The visits continue until 1938, when Moira commits suicide. The boys are each permitted to take one item from her cottage as a memento, with Rhett taking the cookie jar. Rhett and Jack begin eating cookies every night to remember their mother, realizing after several days that the jar is inexplicably still full of fresh cookies. On one occasion, Rhett begins trying to empty the cookie jar, but gives up when it begins to refill; while replacing cookies in the jar, he notices that his watch stops when inside the jar.

Following the attack on Pearl Harbor in 1941, the three brothers all enlist in the military, with Jack dying when his fighter plane is shot down during the Battle of Iwo Jima. Rhett participates in the Battle of Normandy, the liberation of France and the Western Allied invasion of Germany. In April 1945, he participates in the liberation of the Buchenwald and Dachau concentration camps, where the horrific sights he witnesses make him remember his mother's description of Lalanka. Rhett draws parallels between "Black John" and Adolf Hitler.

After returning from Europe, Rhett began working as an auto mechanic. In March 1946, he retrieves the still-full cookie jar from the attic of his father's home and finally empties it. When Rhett looks at the bottom of the empty jar, he sees an aerial view of what he recognizes as Lalanka. Rhett sees the burned remains of the Long Forest, a thick mist of forza, and a pedlar who is attacked by two Gobbits. Horrified by the sight, Rhett drops the cookie jar, which eventually refills once more.

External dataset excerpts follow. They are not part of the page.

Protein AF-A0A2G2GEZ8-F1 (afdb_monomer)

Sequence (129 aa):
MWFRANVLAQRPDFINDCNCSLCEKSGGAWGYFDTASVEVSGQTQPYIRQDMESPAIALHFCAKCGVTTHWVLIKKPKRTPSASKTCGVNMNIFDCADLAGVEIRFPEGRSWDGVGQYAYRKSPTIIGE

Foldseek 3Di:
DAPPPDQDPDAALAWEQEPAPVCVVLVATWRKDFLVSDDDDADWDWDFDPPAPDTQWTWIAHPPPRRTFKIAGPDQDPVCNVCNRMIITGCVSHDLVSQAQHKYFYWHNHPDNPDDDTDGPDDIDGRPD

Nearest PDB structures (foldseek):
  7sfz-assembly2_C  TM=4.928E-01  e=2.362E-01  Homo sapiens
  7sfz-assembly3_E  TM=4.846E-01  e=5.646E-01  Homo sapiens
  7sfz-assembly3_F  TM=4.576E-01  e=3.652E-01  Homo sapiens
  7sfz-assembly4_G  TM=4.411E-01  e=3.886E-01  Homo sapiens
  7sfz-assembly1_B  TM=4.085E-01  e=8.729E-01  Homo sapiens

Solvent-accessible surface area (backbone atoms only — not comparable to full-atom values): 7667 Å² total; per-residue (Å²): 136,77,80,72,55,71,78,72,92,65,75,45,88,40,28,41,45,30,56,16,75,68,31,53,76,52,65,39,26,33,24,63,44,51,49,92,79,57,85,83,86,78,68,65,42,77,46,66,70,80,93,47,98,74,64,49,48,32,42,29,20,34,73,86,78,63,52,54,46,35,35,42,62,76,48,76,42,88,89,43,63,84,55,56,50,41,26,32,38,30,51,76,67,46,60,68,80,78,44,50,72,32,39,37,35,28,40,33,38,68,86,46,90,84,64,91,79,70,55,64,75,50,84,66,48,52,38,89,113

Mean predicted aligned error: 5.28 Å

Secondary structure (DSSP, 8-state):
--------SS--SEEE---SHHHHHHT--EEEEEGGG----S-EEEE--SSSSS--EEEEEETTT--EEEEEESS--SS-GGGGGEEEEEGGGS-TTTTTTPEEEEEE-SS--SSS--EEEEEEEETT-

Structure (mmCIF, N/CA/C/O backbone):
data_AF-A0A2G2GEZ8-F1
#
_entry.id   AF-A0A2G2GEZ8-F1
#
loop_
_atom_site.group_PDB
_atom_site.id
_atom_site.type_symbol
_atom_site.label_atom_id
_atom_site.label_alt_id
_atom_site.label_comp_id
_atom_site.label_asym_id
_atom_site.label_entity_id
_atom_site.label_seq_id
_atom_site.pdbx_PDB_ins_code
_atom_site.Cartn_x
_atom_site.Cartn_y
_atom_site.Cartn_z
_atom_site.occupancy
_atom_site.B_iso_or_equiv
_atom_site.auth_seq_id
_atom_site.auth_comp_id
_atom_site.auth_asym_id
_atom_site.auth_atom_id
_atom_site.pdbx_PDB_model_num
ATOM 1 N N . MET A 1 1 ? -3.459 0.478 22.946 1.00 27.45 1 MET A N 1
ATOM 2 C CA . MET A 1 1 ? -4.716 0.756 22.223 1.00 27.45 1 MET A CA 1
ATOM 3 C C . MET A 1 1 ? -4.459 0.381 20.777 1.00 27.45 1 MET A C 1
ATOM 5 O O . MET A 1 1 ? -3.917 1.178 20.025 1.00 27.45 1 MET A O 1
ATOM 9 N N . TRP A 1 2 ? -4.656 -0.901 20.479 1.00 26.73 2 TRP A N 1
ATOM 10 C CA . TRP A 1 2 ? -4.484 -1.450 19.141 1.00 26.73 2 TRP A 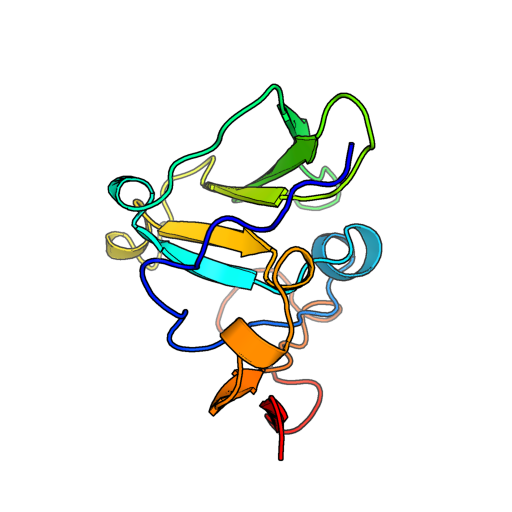CA 1
ATOM 11 C C . TRP A 1 2 ? -5.633 -0.944 18.277 1.00 26.73 2 TRP A C 1
ATOM 13 O O . TRP A 1 2 ? -6.767 -0.868 18.756 1.00 26.73 2 TRP A O 1
ATOM 23 N N . PHE A 1 3 ? -5.332 -0.576 17.036 1.00 35.69 3 PHE A N 1
ATOM 24 C CA . PHE A 1 3 ? -6.347 -0.478 16.002 1.00 35.69 3 PHE A CA 1
ATOM 25 C C . PHE A 1 3 ? -6.986 -1.867 15.924 1.00 35.69 3 PHE A C 1
ATOM 27 O O . PHE A 1 3 ? -6.358 -2.802 15.443 1.00 35.69 3 PHE A O 1
ATOM 34 N N . ARG A 1 4 ? -8.196 -2.037 16.467 1.00 40.06 4 ARG A N 1
ATOM 35 C CA . ARG A 1 4 ? -9.082 -3.069 15.932 1.00 40.06 4 ARG A CA 1
ATOM 36 C C . ARG A 1 4 ? -9.268 -2.648 14.488 1.00 40.06 4 ARG A C 1
ATOM 38 O O . ARG A 1 4 ? -9.786 -1.553 14.266 1.00 40.06 4 ARG A O 1
ATOM 45 N N . ALA A 1 5 ? -8.712 -3.420 13.561 1.00 44.69 5 ALA A N 1
ATOM 46 C CA . ALA A 1 5 ? -8.925 -3.210 12.147 1.00 44.69 5 ALA A CA 1
ATOM 47 C C . ALA A 1 5 ? -10.439 -3.092 11.961 1.00 44.69 5 ALA A C 1
ATOM 49 O O . ALA A 1 5 ? -11.186 -4.029 12.237 1.00 44.69 5 ALA A O 1
ATOM 50 N N . ASN A 1 6 ? -10.913 -1.884 11.658 1.00 50.84 6 ASN A N 1
ATOM 51 C CA . ASN A 1 6 ? -12.299 -1.714 11.275 1.00 50.84 6 ASN A CA 1
ATOM 52 C C . ASN A 1 6 ? -12.509 -2.639 10.077 1.00 50.84 6 ASN A C 1
ATOM 54 O O . ASN A 1 6 ? -11.678 -2.654 9.169 1.00 50.84 6 ASN A O 1
ATOM 58 N N . VAL A 1 7 ? -13.580 -3.427 10.136 1.00 56.88 7 VAL A N 1
ATOM 59 C CA . VAL A 1 7 ? -14.004 -4.365 9.094 1.00 56.88 7 VAL A CA 1
ATOM 60 C C . VAL A 1 7 ? -13.748 -3.759 7.714 1.00 56.88 7 VAL A C 1
ATOM 62 O O . VAL A 1 7 ? -14.213 -2.653 7.426 1.00 56.88 7 VAL A O 1
ATOM 65 N N . LEU A 1 8 ? -13.005 -4.476 6.866 1.00 67.06 8 LEU A N 1
ATOM 66 C CA . LEU A 1 8 ? -12.856 -4.119 5.457 1.00 67.06 8 LEU A CA 1
ATOM 67 C C . LEU A 1 8 ? -14.249 -4.094 4.823 1.00 67.06 8 LEU A C 1
ATOM 69 O O . LEU A 1 8 ? -14.863 -5.141 4.635 1.00 67.06 8 LEU A O 1
ATOM 73 N N . ALA A 1 9 ? -14.745 -2.904 4.474 1.00 76.00 9 ALA A N 1
ATOM 74 C CA . ALA A 1 9 ? -16.021 -2.765 3.769 1.00 76.00 9 ALA A CA 1
ATOM 75 C C . ALA A 1 9 ? -16.006 -3.506 2.418 1.00 76.00 9 ALA A C 1
ATOM 77 O O . ALA A 1 9 ? -17.037 -3.983 1.950 1.00 76.00 9 ALA A O 1
ATOM 78 N N . GLN A 1 10 ? -14.821 -3.624 1.816 1.00 84.44 10 GLN A N 1
ATOM 79 C CA . GLN A 1 10 ? -14.565 -4.382 0.603 1.00 84.44 10 GLN A CA 1
ATOM 80 C C . GLN A 1 10 ? -13.171 -5.017 0.683 1.00 84.44 10 GLN A C 1
ATOM 82 O O . GLN A 1 10 ? -12.206 -4.357 1.069 1.00 84.44 10 GLN A O 1
ATOM 87 N N . ARG A 1 11 ? -13.056 -6.292 0.296 1.00 91.31 11 ARG A N 1
ATOM 88 C CA . ARG A 1 11 ? -11.755 -6.957 0.121 1.00 91.31 11 ARG A CA 1
ATOM 89 C C . ARG A 1 11 ? -11.060 -6.445 -1.143 1.00 91.31 11 ARG A C 1
ATOM 91 O O . ARG A 1 11 ? -11.752 -6.151 -2.117 1.00 91.31 11 ARG A O 1
ATOM 98 N N . PRO A 1 12 ? -9.720 -6.363 -1.167 1.00 94.44 12 PRO A N 1
ATOM 99 C CA . PRO A 1 12 ? -9.024 -6.076 -2.411 1.00 94.44 12 PRO A CA 1
ATOM 100 C C . PRO A 1 12 ? -9.164 -7.260 -3.378 1.00 94.44 12 PRO A C 1
ATOM 102 O O . PRO A 1 12 ? -9.237 -8.410 -2.945 1.00 94.44 12 PRO A O 1
ATOM 105 N N . ASP A 1 13 ? -9.128 -6.987 -4.682 1.00 95.06 13 ASP A N 1
ATOM 106 C CA . ASP A 1 13 ? -9.143 -8.042 -5.707 1.00 95.06 13 ASP A CA 1
ATOM 107 C C . ASP A 1 13 ? -7.917 -8.967 -5.596 1.00 95.06 13 ASP A C 1
ATOM 109 O O . ASP A 1 13 ? -7.992 -10.164 -5.855 1.00 95.06 13 ASP A O 1
ATOM 113 N N . PHE A 1 14 ? -6.771 -8.395 -5.222 1.00 97.00 14 PHE A N 1
ATOM 114 C CA . PHE A 1 14 ? -5.518 -9.091 -4.950 1.00 97.00 14 PHE A CA 1
ATOM 115 C C . PHE A 1 14 ? -4.603 -8.207 -4.095 1.00 97.00 14 PHE A C 1
ATOM 117 O O . PHE A 1 14 ? -4.795 -6.991 -3.980 1.00 97.00 14 PHE A O 1
ATOM 124 N N . ILE A 1 15 ? -3.561 -8.816 -3.540 1.00 98.00 15 ILE A N 1
ATOM 125 C CA . ILE A 1 15 ? -2.523 -8.161 -2.746 1.00 98.00 15 ILE A CA 1
ATOM 126 C C . ILE A 1 15 ? -1.199 -8.259 -3.492 1.00 98.00 15 ILE A C 1
ATOM 128 O O . ILE A 1 15 ? -0.824 -9.335 -3.946 1.00 98.00 15 ILE A O 1
ATOM 132 N N . ASN A 1 16 ? -0.456 -7.159 -3.592 1.00 97.94 16 ASN A N 1
ATOM 133 C CA . ASN A 1 16 ? 0.929 -7.190 -4.063 1.00 97.94 16 ASN A 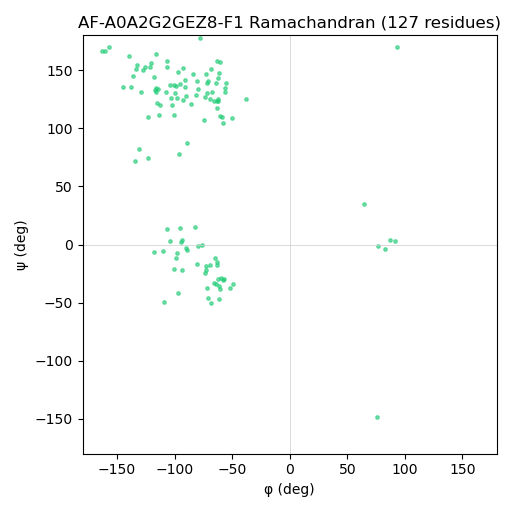CA 1
ATOM 134 C C . ASN A 1 16 ? 1.906 -7.133 -2.881 1.00 97.94 16 ASN A C 1
ATOM 136 O O . ASN A 1 16 ? 2.062 -6.083 -2.254 1.00 97.94 16 ASN A O 1
ATOM 140 N N . ASP A 1 17 ? 2.615 -8.236 -2.646 1.00 97.94 17 ASP A N 1
ATOM 141 C CA . ASP A 1 17 ? 3.770 -8.339 -1.745 1.00 97.94 17 ASP A CA 1
ATOM 142 C C . ASP A 1 17 ? 5.076 -8.203 -2.556 1.00 97.94 17 ASP A C 1
ATOM 144 O O . ASP A 1 17 ? 5.747 -9.172 -2.945 1.00 97.94 17 ASP A O 1
ATOM 148 N N . CYS A 1 18 ? 5.388 -6.952 -2.892 1.00 96.94 18 CYS A N 1
ATOM 149 C CA . CYS A 1 18 ? 6.550 -6.576 -3.690 1.00 96.94 18 CYS A CA 1
ATOM 150 C C . CYS A 1 18 ? 7.829 -6.537 -2.840 1.00 96.94 18 CYS A C 1
ATOM 152 O O . CYS A 1 18 ? 7.830 -6.014 -1.730 1.00 96.94 18 CYS A O 1
ATOM 154 N N . ASN A 1 19 ? 8.953 -6.997 -3.394 1.00 97.25 19 ASN A N 1
ATOM 155 C CA . ASN A 1 19 ? 10.255 -7.003 -2.709 1.00 97.25 19 ASN A CA 1
ATOM 156 C C . ASN A 1 19 ? 11.157 -5.788 -3.013 1.00 97.25 19 ASN A C 1
ATOM 158 O O . ASN A 1 19 ? 12.360 -5.839 -2.745 1.00 97.25 19 ASN A O 1
ATOM 162 N N . CYS A 1 20 ? 10.636 -4.706 -3.603 1.00 94.31 20 CYS A N 1
ATOM 163 C CA . CYS A 1 20 ? 11.450 -3.505 -3.799 1.00 94.31 20 CYS A CA 1
ATOM 164 C C . CYS A 1 20 ? 11.871 -2.907 -2.446 1.00 94.31 20 CYS A C 1
ATOM 166 O O . CYS A 1 20 ? 11.195 -3.103 -1.434 1.00 94.31 20 CYS A O 1
ATOM 168 N N . SER A 1 21 ? 12.953 -2.121 -2.435 1.00 93.94 21 SER A N 1
ATOM 169 C CA . SER A 1 21 ? 13.508 -1.533 -1.205 1.00 93.94 21 SER A CA 1
ATOM 170 C C . SER A 1 21 ? 12.470 -0.774 -0.370 1.00 93.94 21 SER A C 1
ATOM 172 O O . SER A 1 21 ? 12.512 -0.849 0.854 1.00 93.94 21 SER A O 1
ATOM 174 N N . LEU A 1 22 ? 11.531 -0.070 -1.012 1.00 94.75 22 LEU A N 1
ATOM 175 C CA . LEU A 1 22 ? 10.455 0.640 -0.322 1.00 94.75 22 LEU A CA 1
ATOM 176 C C . LEU A 1 22 ? 9.459 -0.328 0.334 1.00 94.75 22 LEU A C 1
ATOM 178 O O . LEU A 1 22 ? 9.148 -0.156 1.508 1.00 94.75 22 LEU A O 1
ATOM 182 N N . CYS A 1 23 ? 8.943 -1.318 -0.402 1.00 96.06 23 CYS A N 1
ATOM 183 C CA . CYS A 1 23 ? 7.882 -2.209 0.089 1.00 96.06 23 CYS A CA 1
ATOM 184 C C . CYS A 1 23 ? 8.405 -3.159 1.170 1.00 96.06 23 CYS A C 1
ATOM 186 O O . CYS A 1 23 ? 7.809 -3.251 2.239 1.00 96.06 23 CYS A O 1
ATOM 188 N N . GLU A 1 24 ? 9.565 -3.775 0.939 1.00 95.75 24 GLU A N 1
ATOM 189 C CA . GLU A 1 24 ? 10.181 -4.710 1.883 1.00 95.75 24 GLU A CA 1
ATOM 190 C C . GLU A 1 24 ? 10.509 -4.024 3.219 1.00 95.75 24 GLU A C 1
ATOM 192 O O . GLU A 1 24 ? 10.140 -4.519 4.281 1.00 95.75 24 GLU A O 1
ATOM 197 N N . LYS A 1 25 ? 11.130 -2.835 3.187 1.00 95.94 25 LYS A N 1
ATOM 198 C CA . LYS A 1 25 ? 11.514 -2.107 4.413 1.00 95.94 25 LYS A CA 1
ATOM 199 C C . LYS A 1 25 ? 10.336 -1.468 5.144 1.00 95.94 25 LYS A C 1
ATOM 201 O O . LYS A 1 25 ? 10.438 -1.220 6.340 1.00 95.94 25 LYS A O 1
ATOM 206 N N . SER A 1 26 ? 9.246 -1.171 4.439 1.00 96.56 26 SER A N 1
ATOM 207 C CA . SER A 1 26 ? 8.030 -0.615 5.048 1.00 96.56 26 SER A CA 1
ATOM 208 C C . SER A 1 26 ? 7.048 -1.688 5.525 1.00 96.56 26 SER A C 1
ATOM 210 O O . SER A 1 26 ? 6.039 -1.332 6.137 1.00 96.56 26 SER A O 1
ATOM 212 N N . GLY A 1 27 ? 7.326 -2.973 5.262 1.00 96.62 27 GLY A N 1
ATOM 213 C CA . GLY A 1 27 ? 6.413 -4.079 5.562 1.00 96.62 27 GLY A CA 1
ATOM 214 C C . GLY A 1 27 ? 5.112 -4.000 4.759 1.00 96.62 27 GLY A C 1
ATOM 215 O O . GLY A 1 27 ? 4.039 -4.295 5.290 1.00 96.62 27 GLY A O 1
ATOM 216 N N . GLY A 1 28 ? 5.190 -3.514 3.520 1.00 96.81 28 GLY A N 1
ATOM 217 C CA . GLY A 1 28 ? 4.031 -3.238 2.680 1.00 96.81 28 GLY A CA 1
ATOM 218 C C . GLY A 1 28 ? 3.550 -4.455 1.894 1.00 96.81 28 GLY A C 1
ATOM 219 O O . GLY A 1 28 ? 4.278 -4.957 1.041 1.00 96.81 28 GLY A O 1
ATOM 220 N N . ALA A 1 29 ? 2.294 -4.847 2.114 1.00 97.75 29 ALA A N 1
ATOM 221 C CA . ALA A 1 29 ? 1.546 -5.764 1.257 1.00 97.75 29 ALA A CA 1
ATOM 222 C C . ALA A 1 29 ? 0.265 -5.054 0.796 1.00 97.75 29 ALA A C 1
ATOM 224 O O . ALA A 1 29 ? -0.608 -4.757 1.605 1.00 97.75 29 ALA A O 1
ATOM 225 N N . TRP A 1 30 ? 0.167 -4.696 -0.484 1.00 97.81 30 TRP A N 1
ATOM 226 C CA . TRP A 1 30 ? -0.771 -3.654 -0.920 1.00 97.81 30 TRP A CA 1
ATOM 227 C C . TRP A 1 30 ? -2.036 -4.209 -1.565 1.00 97.81 30 TRP A C 1
ATOM 229 O O . TRP A 1 30 ? -1.950 -4.848 -2.613 1.00 97.81 30 TRP A O 1
ATOM 239 N N . GLY A 1 31 ? -3.193 -3.892 -0.983 1.00 96.25 31 GLY A N 1
ATOM 240 C CA . GLY A 1 31 ? -4.495 -3.949 -1.652 1.00 96.25 31 GLY A CA 1
ATOM 241 C C . GLY A 1 31 ? -4.813 -2.594 -2.287 1.00 96.25 31 GLY A C 1
ATOM 242 O O . GLY A 1 31 ? -4.481 -1.561 -1.704 1.00 96.25 31 GLY A O 1
ATOM 243 N N . TYR A 1 32 ? -5.416 -2.583 -3.474 1.00 94.19 32 TYR A N 1
ATOM 244 C CA . TYR A 1 32 ? -5.619 -1.371 -4.276 1.00 94.19 32 TYR A CA 1
ATOM 245 C C . TYR A 1 32 ? -7.083 -0.941 -4.265 1.00 94.19 32 TYR A C 1
ATOM 247 O O . TYR A 1 32 ? -7.964 -1.755 -4.525 1.00 94.19 32 TYR A O 1
ATOM 255 N N . PHE A 1 33 ? -7.327 0.342 -4.008 1.00 91.75 33 PHE A N 1
ATOM 256 C CA . PHE A 1 33 ? -8.673 0.902 -3.869 1.00 91.75 33 PHE A CA 1
ATOM 257 C C . PHE A 1 33 ? -8.767 2.268 -4.549 1.00 91.75 33 PHE A C 1
ATOM 259 O O . PHE A 1 33 ? -7.745 2.916 -4.802 1.00 91.75 33 PHE A O 1
ATOM 266 N N . ASP A 1 34 ? -9.990 2.728 -4.822 1.00 89.62 34 ASP A N 1
ATOM 267 C CA . ASP A 1 34 ? -10.204 4.142 -5.123 1.00 89.62 34 ASP A CA 1
ATOM 268 C C . ASP A 1 34 ? -9.937 4.952 -3.846 1.00 89.62 34 ASP A C 1
ATOM 270 O O . ASP A 1 34 ? -10.451 4.647 -2.773 1.00 89.62 34 ASP A O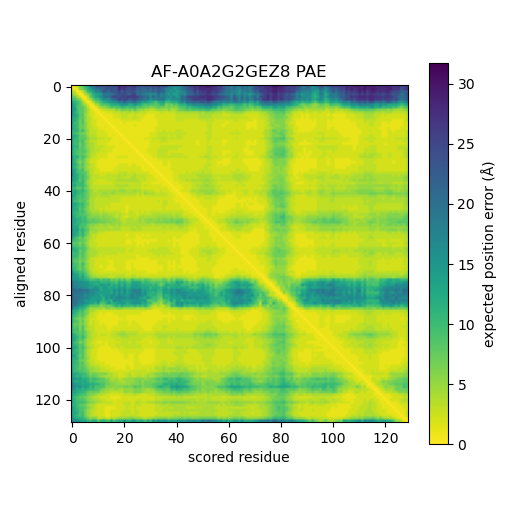 1
ATOM 274 N N . THR A 1 35 ? -9.137 6.007 -3.952 1.00 87.06 35 THR A N 1
ATOM 275 C CA . THR A 1 35 ? -8.902 6.967 -2.866 1.00 87.06 35 THR A CA 1
ATOM 276 C C . THR A 1 35 ? -10.189 7.468 -2.211 1.00 87.06 35 THR A C 1
ATOM 278 O O . THR A 1 35 ? -10.193 7.688 -1.006 1.00 87.06 35 THR A O 1
ATOM 281 N N . ALA A 1 36 ? -11.281 7.623 -2.965 1.00 87.31 36 ALA A N 1
ATOM 282 C CA . ALA A 1 36 ? -12.569 8.060 -2.434 1.00 87.31 36 ALA A CA 1
ATOM 283 C C . ALA A 1 36 ? -13.294 6.985 -1.602 1.00 87.31 36 ALA A C 1
ATOM 285 O O . ALA A 1 36 ? -14.195 7.331 -0.841 1.00 87.31 36 ALA A O 1
ATOM 286 N N . SER A 1 37 ? -12.923 5.705 -1.728 1.00 86.62 37 SER A N 1
ATOM 287 C CA . SER A 1 37 ? -13.494 4.607 -0.934 1.00 86.62 37 SER A CA 1
ATOM 288 C C . SER A 1 37 ? -12.674 4.273 0.314 1.00 86.62 37 SER A C 1
ATOM 290 O O . SER A 1 37 ? -13.013 3.328 1.023 1.00 86.62 37 SER A O 1
ATOM 292 N N . VAL A 1 38 ? -11.584 5.001 0.576 1.00 88.56 38 VAL A N 1
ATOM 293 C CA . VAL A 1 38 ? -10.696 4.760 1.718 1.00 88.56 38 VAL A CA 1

Dale asks Rhett what became of the cookie jar; Rhett tells him that it is in the attic of Dale's uncle Bill's house. Rhett gifts the jar to Dale, telling him to be careful. Although Dale promises he will, Rhett privately suspects that Dale will himself empty the jar and look into it, reflecting that "in the end we all prefer the bitter to the sweet. It's our curse."

== Publication ==
"Cookie Jar" was initially published in volume 92, number 2 of the Virginia Quarterly Review in March 2016. It was included in the paperback edition of King's short story collection The Bazaar of Bad Dreams, published in October 2016.

== Reception ==
Justin Hamelin of Tom Holland's Terror Time wrote that "King continues to age like a fine wine as a writer", describing Rhett as "as enthralling as any of King's characters". James Arthur Anderson describes "Cookie Jar" as "more literary than King's other fiction" and "an excellent story". Stephen J. Spignesi notes that Cookie Jar" shares a similar framing device as Blockade Billy and The Green Mile, with "a retired senior citizen recounting an epic story from his past". The University of Iowa's Health Story Hub stated that "Cookie Jar" "...has the [Stephen King] mark of supernatural weirdness/unexplainability and also nicely profound messages about why human beings turn down unlimited good things – like fresh baked cookies – in favor of something horrible, like war. Mental health struggles become a superpower and there's symbolism to keep a literature class well engaged..."

== Adaptations ==
An abridged radio adaptation of "Cookie Jar" read by Colin Stinton was broadcast in three parts by BBC Radio 4 in October 2016 as part of its Fright Night Shorts series.